There is a formula that works in all degrees, not just imaginary quadratic. In a global field $K$, let $O$ be integral over ${\mathbf Z}$ or ${\mathbf F}[t]$ (${\mathbf F}$ a finite field) and be "big", i.e., it has fraction field $K$. Let $\mathfrak c$ be the conductor ideal of $O$ in its integral closure $R$. Then $$h(O) = \frac{h(R)}{[R^\times:O^\times]}\frac{\varphi_{R}({\mathfrak c})}{\varphi_O(\mathfrak c)},$$ where $\varphi_O(\mathfrak c)$ is the number of units in $O/\mathfrak c$ and $\varphi_R(\mathfrak c)$ is the number of units in $R/\mathfrak c$. This is derived in Neukirch's alg. number theory book in the number field case, but it goes through to any one-dimensional Noetherian domain with a finite residue rings and a finite class group. In the imag. quadratic case the unit index $[R^\times:O^\times]$ is 1 most of the time so you don't notice it.

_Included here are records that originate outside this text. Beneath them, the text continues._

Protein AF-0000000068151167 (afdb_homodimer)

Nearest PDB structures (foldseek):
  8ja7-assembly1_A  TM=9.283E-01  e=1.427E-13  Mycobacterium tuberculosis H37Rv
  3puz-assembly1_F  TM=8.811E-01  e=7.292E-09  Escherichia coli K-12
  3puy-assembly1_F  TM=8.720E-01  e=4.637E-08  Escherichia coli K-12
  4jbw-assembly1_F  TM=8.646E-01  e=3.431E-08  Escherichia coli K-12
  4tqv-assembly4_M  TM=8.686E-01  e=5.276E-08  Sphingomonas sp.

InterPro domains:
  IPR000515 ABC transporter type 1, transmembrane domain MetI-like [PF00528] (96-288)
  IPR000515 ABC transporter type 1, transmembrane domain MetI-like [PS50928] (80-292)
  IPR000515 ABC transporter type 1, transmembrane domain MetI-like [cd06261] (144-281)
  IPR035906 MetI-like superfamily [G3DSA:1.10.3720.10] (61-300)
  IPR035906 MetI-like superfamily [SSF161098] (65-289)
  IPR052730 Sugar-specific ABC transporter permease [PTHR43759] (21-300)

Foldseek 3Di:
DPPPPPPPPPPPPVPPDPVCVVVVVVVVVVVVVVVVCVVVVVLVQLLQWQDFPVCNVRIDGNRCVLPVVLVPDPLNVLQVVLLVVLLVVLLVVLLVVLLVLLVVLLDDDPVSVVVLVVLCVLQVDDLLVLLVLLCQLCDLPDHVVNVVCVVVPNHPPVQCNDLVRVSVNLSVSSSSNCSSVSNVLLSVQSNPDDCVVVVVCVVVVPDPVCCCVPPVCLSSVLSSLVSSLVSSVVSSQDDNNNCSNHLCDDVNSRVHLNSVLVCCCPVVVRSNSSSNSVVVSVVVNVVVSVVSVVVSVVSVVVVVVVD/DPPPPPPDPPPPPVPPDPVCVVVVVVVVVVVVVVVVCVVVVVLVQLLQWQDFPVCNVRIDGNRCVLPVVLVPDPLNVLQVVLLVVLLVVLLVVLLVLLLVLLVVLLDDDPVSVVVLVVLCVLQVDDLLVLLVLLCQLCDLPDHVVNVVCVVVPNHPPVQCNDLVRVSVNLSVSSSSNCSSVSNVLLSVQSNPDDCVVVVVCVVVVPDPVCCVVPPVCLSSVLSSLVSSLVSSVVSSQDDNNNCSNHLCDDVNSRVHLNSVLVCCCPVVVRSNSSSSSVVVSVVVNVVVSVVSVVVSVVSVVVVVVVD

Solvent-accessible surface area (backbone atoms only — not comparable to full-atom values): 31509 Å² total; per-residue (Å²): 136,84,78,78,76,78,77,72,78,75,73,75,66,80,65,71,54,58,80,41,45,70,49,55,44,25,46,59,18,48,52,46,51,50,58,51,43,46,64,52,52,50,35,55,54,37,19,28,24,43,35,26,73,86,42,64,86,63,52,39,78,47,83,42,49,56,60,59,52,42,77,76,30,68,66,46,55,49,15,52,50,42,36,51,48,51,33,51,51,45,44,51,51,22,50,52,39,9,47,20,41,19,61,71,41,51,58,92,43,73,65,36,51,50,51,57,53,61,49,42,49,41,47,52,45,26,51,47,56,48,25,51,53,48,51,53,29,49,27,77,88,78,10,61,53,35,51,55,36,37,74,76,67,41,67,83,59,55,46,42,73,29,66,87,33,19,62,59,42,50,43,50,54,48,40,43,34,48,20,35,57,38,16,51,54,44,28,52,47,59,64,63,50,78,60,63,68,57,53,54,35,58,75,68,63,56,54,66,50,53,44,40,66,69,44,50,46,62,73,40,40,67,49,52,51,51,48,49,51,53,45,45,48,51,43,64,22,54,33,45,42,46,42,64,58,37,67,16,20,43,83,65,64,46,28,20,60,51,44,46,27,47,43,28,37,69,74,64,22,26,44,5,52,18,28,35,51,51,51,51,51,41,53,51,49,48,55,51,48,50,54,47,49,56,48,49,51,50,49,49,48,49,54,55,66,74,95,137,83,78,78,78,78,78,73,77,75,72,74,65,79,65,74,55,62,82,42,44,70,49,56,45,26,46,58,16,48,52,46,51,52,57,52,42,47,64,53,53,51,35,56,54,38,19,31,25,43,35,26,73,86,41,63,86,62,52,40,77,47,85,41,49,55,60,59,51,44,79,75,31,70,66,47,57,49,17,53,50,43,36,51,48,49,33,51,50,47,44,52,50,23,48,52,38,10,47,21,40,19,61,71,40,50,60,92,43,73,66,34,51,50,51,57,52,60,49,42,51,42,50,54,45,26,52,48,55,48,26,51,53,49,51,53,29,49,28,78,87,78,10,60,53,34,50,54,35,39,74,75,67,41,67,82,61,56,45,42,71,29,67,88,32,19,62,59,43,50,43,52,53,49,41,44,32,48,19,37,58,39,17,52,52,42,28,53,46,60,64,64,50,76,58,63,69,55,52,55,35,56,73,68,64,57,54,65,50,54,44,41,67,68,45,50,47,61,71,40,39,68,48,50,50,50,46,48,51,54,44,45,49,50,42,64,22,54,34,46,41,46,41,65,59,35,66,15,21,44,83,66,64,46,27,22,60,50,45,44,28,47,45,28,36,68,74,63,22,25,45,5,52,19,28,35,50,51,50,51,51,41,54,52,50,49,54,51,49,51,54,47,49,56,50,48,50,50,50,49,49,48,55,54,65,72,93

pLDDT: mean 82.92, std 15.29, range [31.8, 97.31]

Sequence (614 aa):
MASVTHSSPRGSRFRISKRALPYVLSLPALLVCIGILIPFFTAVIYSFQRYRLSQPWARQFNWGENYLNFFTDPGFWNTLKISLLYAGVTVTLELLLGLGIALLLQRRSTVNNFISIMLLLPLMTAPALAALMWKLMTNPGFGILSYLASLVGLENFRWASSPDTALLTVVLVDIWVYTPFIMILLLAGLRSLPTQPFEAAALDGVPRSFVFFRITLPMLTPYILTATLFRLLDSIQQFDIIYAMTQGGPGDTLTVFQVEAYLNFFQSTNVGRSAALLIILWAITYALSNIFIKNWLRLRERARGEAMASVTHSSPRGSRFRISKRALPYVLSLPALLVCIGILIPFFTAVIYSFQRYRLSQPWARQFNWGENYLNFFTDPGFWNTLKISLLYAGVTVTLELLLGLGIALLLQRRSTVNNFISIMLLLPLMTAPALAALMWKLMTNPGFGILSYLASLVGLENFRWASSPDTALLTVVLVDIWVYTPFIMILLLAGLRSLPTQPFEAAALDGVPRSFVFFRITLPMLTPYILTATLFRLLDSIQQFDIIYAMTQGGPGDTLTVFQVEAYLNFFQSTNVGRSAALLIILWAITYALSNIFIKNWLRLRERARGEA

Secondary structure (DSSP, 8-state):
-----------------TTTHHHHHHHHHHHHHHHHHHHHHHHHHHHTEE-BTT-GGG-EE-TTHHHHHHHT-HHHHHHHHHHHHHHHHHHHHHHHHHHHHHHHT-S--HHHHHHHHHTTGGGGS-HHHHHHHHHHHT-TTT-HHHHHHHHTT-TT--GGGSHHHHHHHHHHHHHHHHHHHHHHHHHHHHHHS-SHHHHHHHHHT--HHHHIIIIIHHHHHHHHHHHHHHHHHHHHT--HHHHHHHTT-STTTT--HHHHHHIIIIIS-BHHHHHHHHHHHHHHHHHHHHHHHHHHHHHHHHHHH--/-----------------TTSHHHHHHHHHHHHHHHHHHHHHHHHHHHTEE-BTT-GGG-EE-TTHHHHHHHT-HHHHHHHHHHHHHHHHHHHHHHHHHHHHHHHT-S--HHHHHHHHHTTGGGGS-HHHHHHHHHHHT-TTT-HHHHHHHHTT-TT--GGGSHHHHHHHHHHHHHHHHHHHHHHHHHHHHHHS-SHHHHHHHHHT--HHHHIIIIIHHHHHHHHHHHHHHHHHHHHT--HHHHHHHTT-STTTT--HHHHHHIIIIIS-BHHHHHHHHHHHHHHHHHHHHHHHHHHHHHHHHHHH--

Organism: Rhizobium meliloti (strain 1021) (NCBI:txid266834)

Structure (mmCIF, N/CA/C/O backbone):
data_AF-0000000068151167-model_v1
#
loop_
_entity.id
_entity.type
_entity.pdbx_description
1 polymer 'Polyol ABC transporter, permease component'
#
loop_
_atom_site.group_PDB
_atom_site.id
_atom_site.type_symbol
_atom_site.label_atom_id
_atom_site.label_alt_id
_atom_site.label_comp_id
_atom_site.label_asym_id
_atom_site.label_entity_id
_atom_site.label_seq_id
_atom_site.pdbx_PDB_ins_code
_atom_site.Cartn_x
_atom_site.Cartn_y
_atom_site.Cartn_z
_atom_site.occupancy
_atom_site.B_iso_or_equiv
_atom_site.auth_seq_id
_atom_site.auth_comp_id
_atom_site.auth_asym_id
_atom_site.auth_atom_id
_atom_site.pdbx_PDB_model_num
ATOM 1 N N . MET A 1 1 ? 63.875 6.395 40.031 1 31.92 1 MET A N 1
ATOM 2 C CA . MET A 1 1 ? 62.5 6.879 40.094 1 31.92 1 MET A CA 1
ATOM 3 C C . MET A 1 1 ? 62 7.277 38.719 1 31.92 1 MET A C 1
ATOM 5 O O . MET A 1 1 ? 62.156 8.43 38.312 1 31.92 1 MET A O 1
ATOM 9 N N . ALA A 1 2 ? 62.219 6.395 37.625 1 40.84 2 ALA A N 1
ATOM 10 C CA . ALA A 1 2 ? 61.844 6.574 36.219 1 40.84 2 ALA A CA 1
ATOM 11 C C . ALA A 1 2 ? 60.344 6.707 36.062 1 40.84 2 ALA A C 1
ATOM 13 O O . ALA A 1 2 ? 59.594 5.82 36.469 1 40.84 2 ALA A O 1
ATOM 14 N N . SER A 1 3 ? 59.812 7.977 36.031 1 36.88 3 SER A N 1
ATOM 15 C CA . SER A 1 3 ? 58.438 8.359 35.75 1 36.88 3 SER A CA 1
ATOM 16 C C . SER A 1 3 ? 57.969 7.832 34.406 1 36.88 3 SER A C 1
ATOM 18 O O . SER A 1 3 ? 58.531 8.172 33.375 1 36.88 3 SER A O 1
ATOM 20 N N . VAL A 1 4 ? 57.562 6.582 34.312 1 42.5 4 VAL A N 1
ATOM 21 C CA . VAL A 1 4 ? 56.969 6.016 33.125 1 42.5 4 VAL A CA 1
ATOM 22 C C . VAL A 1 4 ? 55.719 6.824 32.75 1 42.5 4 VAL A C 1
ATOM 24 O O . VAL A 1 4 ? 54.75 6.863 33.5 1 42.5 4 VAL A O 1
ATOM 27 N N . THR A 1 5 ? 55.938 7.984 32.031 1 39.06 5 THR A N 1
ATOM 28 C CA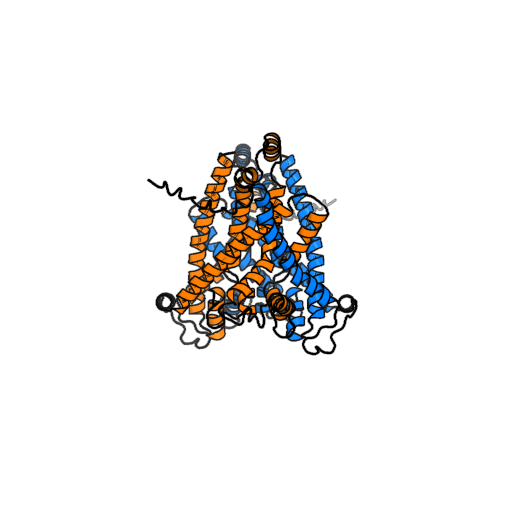 . THR A 1 5 ? 54.875 8.75 31.438 1 39.06 5 THR A CA 1
ATOM 29 C C . THR A 1 5 ? 54 7.867 30.531 1 39.06 5 THR A C 1
ATOM 31 O O . THR A 1 5 ? 54.5 7.27 29.578 1 39.06 5 THR A O 1
ATOM 34 N N . HIS A 1 6 ? 53 7.164 31.047 1 40.62 6 HIS A N 1
ATOM 35 C CA . HIS A 1 6 ? 52 6.422 30.281 1 40.62 6 HIS A CA 1
ATOM 36 C C . HIS A 1 6 ? 51.281 7.336 29.297 1 40.62 6 HIS A C 1
ATOM 38 O O . HIS A 1 6 ? 50.625 8.297 29.703 1 40.62 6 HIS A O 1
ATOM 44 N N . SER A 1 7 ? 51.781 7.539 28.047 1 40.22 7 SER A N 1
ATOM 45 C CA . SER A 1 7 ? 51.094 8.234 26.969 1 40.22 7 SER A CA 1
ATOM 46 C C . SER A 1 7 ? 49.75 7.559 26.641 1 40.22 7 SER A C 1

Both $\varphi_R(\mathfrak c)$ and $\varphi_O(\mathfrak c)$ can be written in the form ${\text N}(\mathfrak c)\prod_{\mathfrak p \supset \mathfrak c}(1 - 1/{\text{N}(\mathfrak p)})$, where the ideal norm $\text N$ means the index in $R$ or $O$ and $\mathfrak p$ runs over primes in $R$ or $O$ for the two cases.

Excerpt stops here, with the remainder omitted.